Von Guido Dörheide (03.04.2026)
„Endlich wieder Morrissey hören, ohne danach zu duschen“, schrieb Sven Kabelitz 2024 auf laut.de über Brigitte Calls Ne Babys Debütalbum „The Future Is Our Way Out“ und machte mich neugierig auf diese neue Band aus Chicago, Illinois, USA. Und wahrlich – das Album klang sehr schön nach den Smiths, allerdings so sehr, dass ich mich nicht traute, der Band tatsächlich zu trauen.

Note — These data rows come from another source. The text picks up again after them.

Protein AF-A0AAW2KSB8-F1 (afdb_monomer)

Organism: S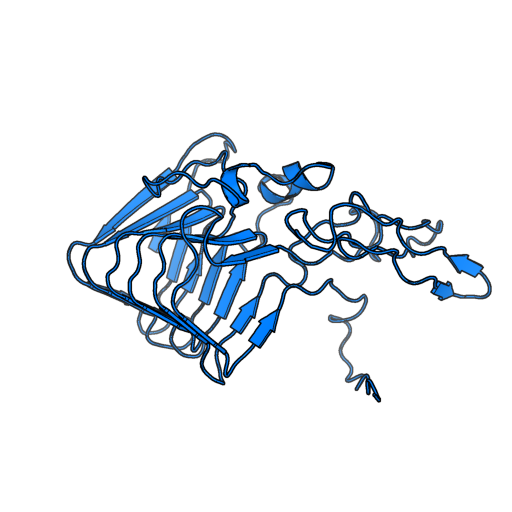esamum radiatum (NCBI:txid300843)

Foldseek 3Di:
DEAEDPPDLPDDEDEDEDEEEAEADDLDEDEYAAHYEYEYQEEYYDDDANAEYEDQAYFYDNYQEYEQAANYEYDHDDPPNPPVNNPQAVQLAPQDFDVCLAVNDLVSDGDSPDNWRYEYEQYAEYEFLYEYEAQEYAYENYAEYEAAANGEYFQEQVFDQAGQFWWDADPLFDTAGDAEQDWTDWDDDPNDTIGTGDYGHHPVDPRGGGGWYGDPVHPQIWGAFGHYGAYHNVGHHNYYHDNHYYYRGIDDGPPPVDDDDDPDPDD

Mean predicted aligned error: 8.43 Å

pLDDT: mean 82.67, std 16.81, range [22.83, 98.69]

Sequence (267 aa):
MLISGDSDAIVATSLLEASNLVVLKGSSMIHSTANLGLHGQGSLNLSGPGDIIEAQHLVLSLFYAISVGPGSVLRGPLENASDNAMAPRLYCNQKYCPVELLHPPEDCNVNASLSFTLQICRVEDVIVKGSIEGSVVHFHLVRTVVVESSGAISASGLGCIGGLGHGARLPNGLSSGAGHGGRGGDAYYGGTYISGGIAYGDAELPCELGSGSGNESLSGATAGGGVIVMGSLEHSLLKLVAHGDIKADGESYGKYVGGRMVGLVQM

Secondary structure (DSSP, 8-state):
-EE---S-SS--EEEEEESSEEEE-SS-EEEESSEEEEEESSEEEE-STT-EEE-SSEEEES-SEEEE-TT-EEEES-TT--TTS-GGGGGTT--S--HHHHS--TT----TTSS-SEEEEEEEEEEESSEEEESEEEEEEEEEEEE-TT-EEE-TT-SBBS-TT---B-TTS-B----TTSPPPPEEETTEEEPPPPP-SBTTB--SPPB-SS-TTSTT--B---EEEEB-SSSB-SEEEESSEEE-PPP-TTTTS----------

Structure (mmCIF, N/CA/C/O backbone):
data_AF-A0AAW2KSB8-F1
#
_entry.id   AF-A0AAW2KSB8-F1
#
loop_
_atom_site.group_PDB
_atom_site.id
_atom_site.type_symbol
_atom_site.label_atom_id
_atom_site.label_alt_id
_atom_site.label_comp_id
_atom_site.label_asym_id
_atom_site.label_entity_id
_atom_site.label_seq_id
_atom_site.pdbx_PDB_ins_code
_atom_site.Cartn_x
_atom_site.Cartn_y
_atom_site.Cartn_z
_atom_site.occupancy
_atom_site.B_iso_or_equiv
_atom_site.auth_seq_id
_atom_site.auth_comp_id
_atom_site.auth_asym_id
_atom_site.auth_atom_id
_atom_site.pdbx_PDB_model_num
ATOM 1 N N . MET A 1 1 ? -6.965 16.399 13.218 1.00 88.19 1 MET A N 1
ATOM 2 C CA . MET A 1 1 ? -5.859 16.460 14.190 1.00 88.19 1 MET A CA 1
ATOM 3 C C . MET A 1 1 ? -4.565 16.566 13.411 1.00 88.19 1 MET A C 1
ATOM 5 O O . MET A 1 1 ? -4.339 15.735 12.543 1.00 88.19 1 MET A O 1
ATOM 9 N N . LEU A 1 2 ? -3.770 17.596 13.691 1.00 86.38 2 LEU A N 1
ATOM 10 C CA . LEU A 1 2 ? -2.444 17.789 13.109 1.00 86.38 2 LEU A CA 1
ATOM 11 C C . LEU A 1 2 ? -1.399 17.495 14.186 1.00 86.38 2 LEU A C 1
ATOM 13 O O . LEU A 1 2 ? -1.496 18.034 15.288 1.00 86.38 2 LEU A O 1
ATOM 17 N N . ILE A 1 3 ? -0.428 16.654 13.858 1.00 83.81 3 ILE A N 1
ATOM 18 C CA . ILE A 1 3 ? 0.711 16.305 14.699 1.00 83.81 3 ILE A CA 1
ATOM 19 C C . ILE A 1 3 ? 1.965 16.743 13.944 1.00 83.81 3 ILE A C 1
ATOM 21 O O . ILE A 1 3 ? 2.340 16.144 12.940 1.00 83.81 3 ILE A O 1
ATOM 25 N N . SER A 1 4 ? 2.586 17.831 14.391 1.00 78.31 4 SER A N 1
ATOM 26 C CA . SER A 1 4 ? 3.818 18.315 13.771 1.00 78.31 4 SER A CA 1
ATOM 27 C C . SER A 1 4 ? 5.014 17.700 14.485 1.00 78.31 4 SER A C 1
ATOM 29 O O . SER A 1 4 ? 5.240 17.995 15.657 1.00 78.31 4 SER A O 1
ATOM 31 N N . GLY A 1 5 ? 5.779 16.869 13.783 1.00 67.44 5 GLY A N 1
ATOM 32 C CA . GLY A 1 5 ? 7.164 16.591 14.154 1.00 67.44 5 GLY A CA 1
ATOM 33 C C . GLY A 1 5 ? 8.054 17.764 13.745 1.00 67.44 5 GLY A C 1
ATOM 34 O O . GLY A 1 5 ? 7.745 18.461 12.774 1.00 67.44 5 GLY A O 1
ATOM 35 N N . ASP A 1 6 ? 9.115 18.015 14.509 1.00 60.50 6 ASP A N 1
ATOM 36 C CA . ASP A 1 6 ? 10.142 18.986 14.124 1.00 60.50 6 ASP A CA 1
ATOM 37 C C . ASP A 1 6 ? 10.929 18.468 12.905 1.00 60.50 6 ASP A C 1
ATOM 39 O O . ASP A 1 6 ? 10.912 17.279 12.592 1.00 60.50 6 ASP A O 1
ATOM 43 N N . SER A 1 7 ? 11.604 19.375 12.209 1.00 53.28 7 SER A N 1
ATOM 44 C CA . SER A 1 7 ? 12.334 19.176 10.949 1.00 53.28 7 SER A CA 1
ATOM 45 C C . SER A 1 7 ? 13.501 18.180 10.989 1.00 53.28 7 SER A C 1
ATOM 47 O O . SER A 1 7 ? 14.136 17.954 9.956 1.00 53.28 7 SER A O 1
ATOM 49 N N . ASP A 1 8 ? 13.796 17.586 12.144 1.00 53.28 8 ASP A N 1
ATOM 50 C CA . ASP A 1 8 ? 14.887 16.633 12.279 1.00 53.28 8 ASP A CA 1
ATOM 51 C C . ASP A 1 8 ? 14.419 15.233 11.854 1.00 53.28 8 ASP A C 1
ATOM 53 O O . ASP A 1 8 ? 13.549 14.620 12.474 1.00 53.28 8 ASP A O 1
ATOM 57 N N . ALA A 1 9 ? 15.015 14.715 10.777 1.00 48.06 9 ALA A N 1
ATOM 58 C CA . ALA A 1 9 ? 14.701 13.408 10.187 1.00 48.06 9 ALA A CA 1
ATOM 59 C C . ALA A 1 9 ? 15.011 12.225 11.131 1.00 48.06 9 ALA A C 1
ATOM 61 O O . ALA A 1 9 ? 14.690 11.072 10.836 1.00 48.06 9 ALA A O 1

Heuer legen Wes Leavins (voc), Jack Fluegel (git), Devon Wessels (b) und Jeremy Benshish (dr) mit „Irreversible“ nach und siehe da – während der erste Song „There Always“ sowohl gitarristisch als auch gesanglich wieder sehr nach den Smiths klingt (auch textlich haut Leavins viele schöne Morrisseyismen wie „But the one you really love won’t always be the one that loves you, and the one that truly loves you they won’t always be the one that you love“ raus, der Himmel weiß, wie miserabel er sich dabei fühlen mag), finden BCMB ab dem folgenden „Slumber Party“ ihren eigenen Weg, das gesamte Vereinigte Königreich des 80er-Indie-Rocks leerzuräubern. Ein wenig Smiths, ein wenig Echo And The Bunnymen, ein wenig Pulp und was weiß ich alles noch, auch Roy Orbison wird gerne als Vergleich herangezogen.
Also gesanglich hauen der Morrissey- und auch der Orbison-Vergleich gut hin, musikalisch fühle ich mich vor allem bei „Slumber Party“ sehr an die großen Zeiten von Pulp erinnert, so sehr zieht mich der Song in einen hypnotischen Strudel dezent krachigen Indiegitarrenrocks alter Schule hinein.
„I Danced With Another Love In My Dream“ ist dann wieder ein Titel, wie er auch Morrissey eingefallen sein könnte, und der Song ist schmissig, wartet mit einem großartigen Gitarrensolo auf und mach in jeglicher Hinsicht Freude.
„The Pit“ klingt dann getragener, düsterer und elektronischer, weiter weg von den Smiths geht es nicht und das ist echt auch gut so. Von wegen so Existenzberechtigung und so. Leavins schmachtet auf das Hervorragendste (Orbison ist das Stichwort) und musikalisch gibt es nichts zu meckern. Lediglich das Schlagzeug ist (Gut! Es ist auf jeden Fall gut!) deutlich langweiliger als bei den Smiths, ein Mike Joyce ist eben durch niemanden zu ersetzen. Und warum vergleiche ich BCMB jetzt schon wieder mit den Smiths, obwohl ich vorher noch festgestellt hatte, dass das überhaupt gar nicht angebracht ist?
Äääh, vermutlich, weil Jack Fluegel auf dem folgenden „Truth Is Stranger Than Fiction“ so dermaßen losjangled, als wolle er den Johnny-Marr-Soundalike-Contest gewinnen, und es ist Wes Leavins Verdienst, mit seinem kraftvollen und überhaupt gar nicht jammerndem Gesang klarzustellen, dass man sich von den Smiths tatsächlich emanzipiert hat. Im Refrain stellt Leavins dann unmissverständlich klar, dass die Wahrheit soviel merkwürdiger ist als die Fiktion, und das tut er nicht nur mit Nachdruck, sondern auch mit Tremolo. Herrlich. Und er kann es.
„These Acts Of Which We’re Designed“ leitet dann mit Elektronikgeplucker ein, die Melodie schmeichelt dem Gehör der Zuhörenden, die 1980er waren wahrlich nicht nur schlecht, sondern oft sehr schön, und das wird hier auf das Vortrefflichste zelebriert.
Stilistisch geht es auf „I Can’t Have You All To Myself“ ganz ähnlich weiter, dann folgen zwei schmissigere Songs und am Ende gibt es mit „Send Those Memories“ nochmal das ganz fette Tränendrüsengeschmachte. „Send those memories to me, I want them back. I miss you, misery, to me, it wasn’t so bad.“ Oder wie meine jüngere Tochter Greta sagen würde: „Ich mag Dich nicht mehr. Gib mir meine Telefonnummer zurück!“
Hier wird gejammert und gerockt und die 80er Jahre werden nochmal Paroli laufen gelassen, und das in ganz hervorragender Art und Weise.